The epidemic of nepo-failures and Chief Fuck Up Officers will never be cured. Look at the history of the world and our industry – they are the world’s oldest professions. But that doesn’t mean you have to suffer these fools for the rest of your career. The most important thing you can do for yourself, your career, and your sanity, is to take control of your trajectory, establish your intrinsic value as a brand, expand your horizons beyond your resume, and write your next chapter the way you want it written.

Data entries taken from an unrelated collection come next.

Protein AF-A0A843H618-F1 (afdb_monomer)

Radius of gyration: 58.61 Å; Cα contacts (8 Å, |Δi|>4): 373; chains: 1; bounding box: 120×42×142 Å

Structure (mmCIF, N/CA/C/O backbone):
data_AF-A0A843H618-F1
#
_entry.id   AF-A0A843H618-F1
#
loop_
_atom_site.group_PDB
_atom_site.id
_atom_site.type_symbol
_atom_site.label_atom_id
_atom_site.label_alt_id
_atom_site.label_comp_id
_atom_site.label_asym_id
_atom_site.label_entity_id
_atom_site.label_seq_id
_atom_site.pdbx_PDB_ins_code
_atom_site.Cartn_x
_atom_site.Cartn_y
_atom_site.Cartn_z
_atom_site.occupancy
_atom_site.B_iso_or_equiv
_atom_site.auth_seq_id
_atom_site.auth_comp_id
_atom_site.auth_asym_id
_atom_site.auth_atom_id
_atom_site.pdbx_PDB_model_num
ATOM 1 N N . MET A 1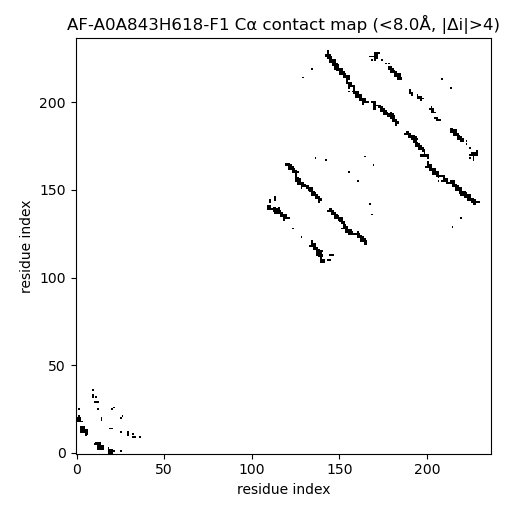 1 ? -72.802 -22.351 81.009 1.00 60.75 1 MET A N 1
ATOM 2 C CA . MET A 1 1 ? -72.278 -22.106 79.653 1.00 60.75 1 MET A CA 1
ATOM 3 C C . MET A 1 1 ? -70.910 -21.468 79.816 1.00 60.75 1 MET A C 1
ATOM 5 O O . MET A 1 1 ? -70.786 -20.629 80.705 1.00 60.75 1 MET A O 1
ATOM 9 N N . SER A 1 2 ? -69.910 -21.907 79.042 1.00 77.00 2 SER A N 1
ATOM 10 C CA . SER A 1 2 ? -68.639 -21.177 78.888 1.00 77.00 2 SER A CA 1
ATOM 11 C C . SER A 1 2 ? -68.898 -19.814 78.225 1.00 77.00 2 SER A C 1
ATOM 13 O O . SER A 1 2 ? -70.000 -19.600 77.724 1.00 77.00 2 SER A O 1
ATOM 15 N N . SER A 1 3 ? -67.917 -18.903 78.246 1.00 90.25 3 SER A N 1
ATOM 16 C CA . SER A 1 3 ? -68.056 -17.490 77.830 1.00 90.25 3 SER A CA 1
ATOM 17 C C . SER A 1 3 ? -68.906 -17.256 76.574 1.00 90.25 3 SER A C 1
ATOM 19 O O . SER A 1 3 ? -68.665 -17.911 75.555 1.00 90.25 3 SER A O 1
ATOM 21 N N . THR A 1 4 ? -69.799 -16.263 76.612 1.00 91.81 4 THR A N 1
ATOM 22 C CA . THR A 1 4 ? -70.640 -15.873 75.467 1.00 91.81 4 THR A CA 1
ATOM 23 C C . THR A 1 4 ? -69.865 -15.078 74.409 1.00 91.81 4 THR A C 1
ATOM 25 O O . THR A 1 4 ? -70.075 -15.288 73.217 1.00 91.81 4 THR A O 1
ATOM 28 N N . ASN A 1 5 ? -68.943 -14.200 74.821 1.00 93.38 5 ASN A N 1
ATOM 29 C CA . ASN A 1 5 ? -68.169 -13.346 73.912 1.00 93.38 5 ASN A CA 1
ATOM 30 C C . ASN A 1 5 ? -66.706 -13.807 73.803 1.00 93.38 5 ASN A C 1
ATOM 32 O O . ASN A 1 5 ? -66.198 -14.506 74.687 1.00 93.38 5 ASN A O 1
ATOM 36 N N . LYS A 1 6 ? -66.015 -13.383 72.734 1.00 94.81 6 LYS A N 1
ATOM 37 C CA . LYS A 1 6 ? -64.594 -13.665 72.472 1.00 94.81 6 LYS A CA 1
ATOM 38 C C . LYS A 1 6 ? -63.829 -12.424 72.002 1.00 94.81 6 LYS A C 1
ATOM 40 O O . LYS A 1 6 ? -64.408 -11.531 71.387 1.00 94.81 6 LYS A O 1
ATOM 45 N N . THR A 1 7 ? -62.521 -12.369 72.276 1.00 95.12 7 THR A N 1
ATOM 46 C CA . THR A 1 7 ? -61.635 -11.360 71.665 1.00 95.12 7 THR A CA 1
ATOM 47 C C . THR A 1 7 ? -61.386 -11.666 70.188 1.00 95.12 7 THR A C 1
ATOM 49 O O . THR A 1 7 ? -61.249 -12.820 69.810 1.00 95.12 7 THR A O 1
ATOM 52 N N . THR A 1 8 ? -61.237 -10.631 69.360 1.00 96.06 8 THR A N 1
ATOM 53 C CA . THR A 1 8 ? -61.163 -10.758 67.891 1.00 96.06 8 THR A CA 1
ATOM 54 C C . THR A 1 8 ? -59.921 -11.476 67.350 1.00 96.06 8 THR A C 1
ATOM 56 O O . THR A 1 8 ? -59.994 -12.115 66.311 1.00 96.06 8 THR A O 1
ATOM 59 N N . ASN A 1 9 ? -58.761 -11.335 68.003 1.00 92.50 9 ASN A N 1
ATOM 60 C CA . ASN A 1 9 ? -57.481 -11.788 67.428 1.00 92.50 9 ASN A CA 1
ATOM 61 C C . ASN A 1 9 ? -56.983 -13.115 68.009 1.00 92.50 9 ASN A C 1
ATOM 63 O O . ASN A 1 9 ? -56.277 -13.859 67.338 1.00 92.50 9 ASN A O 1
ATOM 67 N N . TYR A 1 10 ? -57.320 -13.389 69.270 1.00 93.94 10 TYR A N 1
ATOM 68 C CA . TYR A 1 10 ? -56.836 -14.561 70.002 1.00 93.94 10 TYR A CA 1
ATOM 69 C C . TYR A 1 10 ? -57.984 -15.430 70.522 1.00 93.94 10 TYR A C 1
ATOM 71 O O . TYR A 1 10 ? -57.732 -16.435 71.181 1.00 93.94 10 TYR A O 1
ATOM 79 N N . GLU A 1 11 ? -59.242 -15.066 70.238 1.00 94.00 11 GLU A N 1
ATOM 80 C CA . GLU A 1 11 ? -60.434 -15.823 70.636 1.00 94.00 11 GLU A CA 1
ATOM 81 C C . GLU A 1 11 ? -60.437 -16.166 72.135 1.00 94.00 11 GLU A C 1
ATOM 83 O O . GLU A 1 11 ? -60.755 -17.291 72.544 1.00 94.00 11 GLU A O 1
ATOM 88 N N . LEU A 1 12 ? -60.009 -15.206 72.960 1.00 95.00 12 LEU A N 1
ATOM 89 C CA . LEU A 1 12 ? -59.956 -15.342 74.416 1.00 95.00 12 LEU A CA 1
ATOM 90 C C . LEU A 1 12 ? -61.356 -15.162 74.991 1.00 95.00 12 LEU A C 1
ATOM 92 O O . LEU A 1 12 ? -62.143 -14.370 74.472 1.00 95.00 12 LEU A O 1
ATOM 96 N N . SER A 1 13 ? -61.669 -15.880 76.060 1.00 94.56 13 SER A N 1
ATOM 97 C CA . SER A 1 13 ? -62.972 -15.843 76.720 1.00 94.56 13 SER A CA 1
ATOM 98 C C . SER A 1 13 ? -63.289 -14.455 77.281 1.00 94.56 13 SER A C 1
ATOM 100 O O . SER A 1 13 ? -62.514 -13.881 78.042 1.00 94.56 13 SER A O 1
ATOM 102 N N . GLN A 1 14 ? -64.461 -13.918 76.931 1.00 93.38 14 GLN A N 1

It is not easy. It is hard. Not everyone will succeed. Because most will not really try. But if you put in the effort described above, put your authentic self out there, week after week after week, you can take the reins back from the nepo-babies and professional failure-uppers, and put yourself back in the driver’s seat.
If you’re looking to meet up at IBC, I am fully booked, it’s too late. Reread the list above. If you want to meet up at MIPCOM, reach out. I am still making plans. In the meantime…
Enjoy the week.
ESHAP





Add to best practices: network now while you have a job and stop with “I’m too busy”, “check with me next month”…..soon you won’t be and you will want to. Return calls, show empathy, make three calls a day in and out of your network.
The best take down - and explanation - of how the "TV" business got to where it's at. The whole thing is a nepo baby playground: with merry-go-rounds that forgot the "merry" part, think it's a seesaw, builds its own bouncy castle next door, and wonders why the kids don't want to get on the non-stop merry-go-round. So doubles down on it and builds more.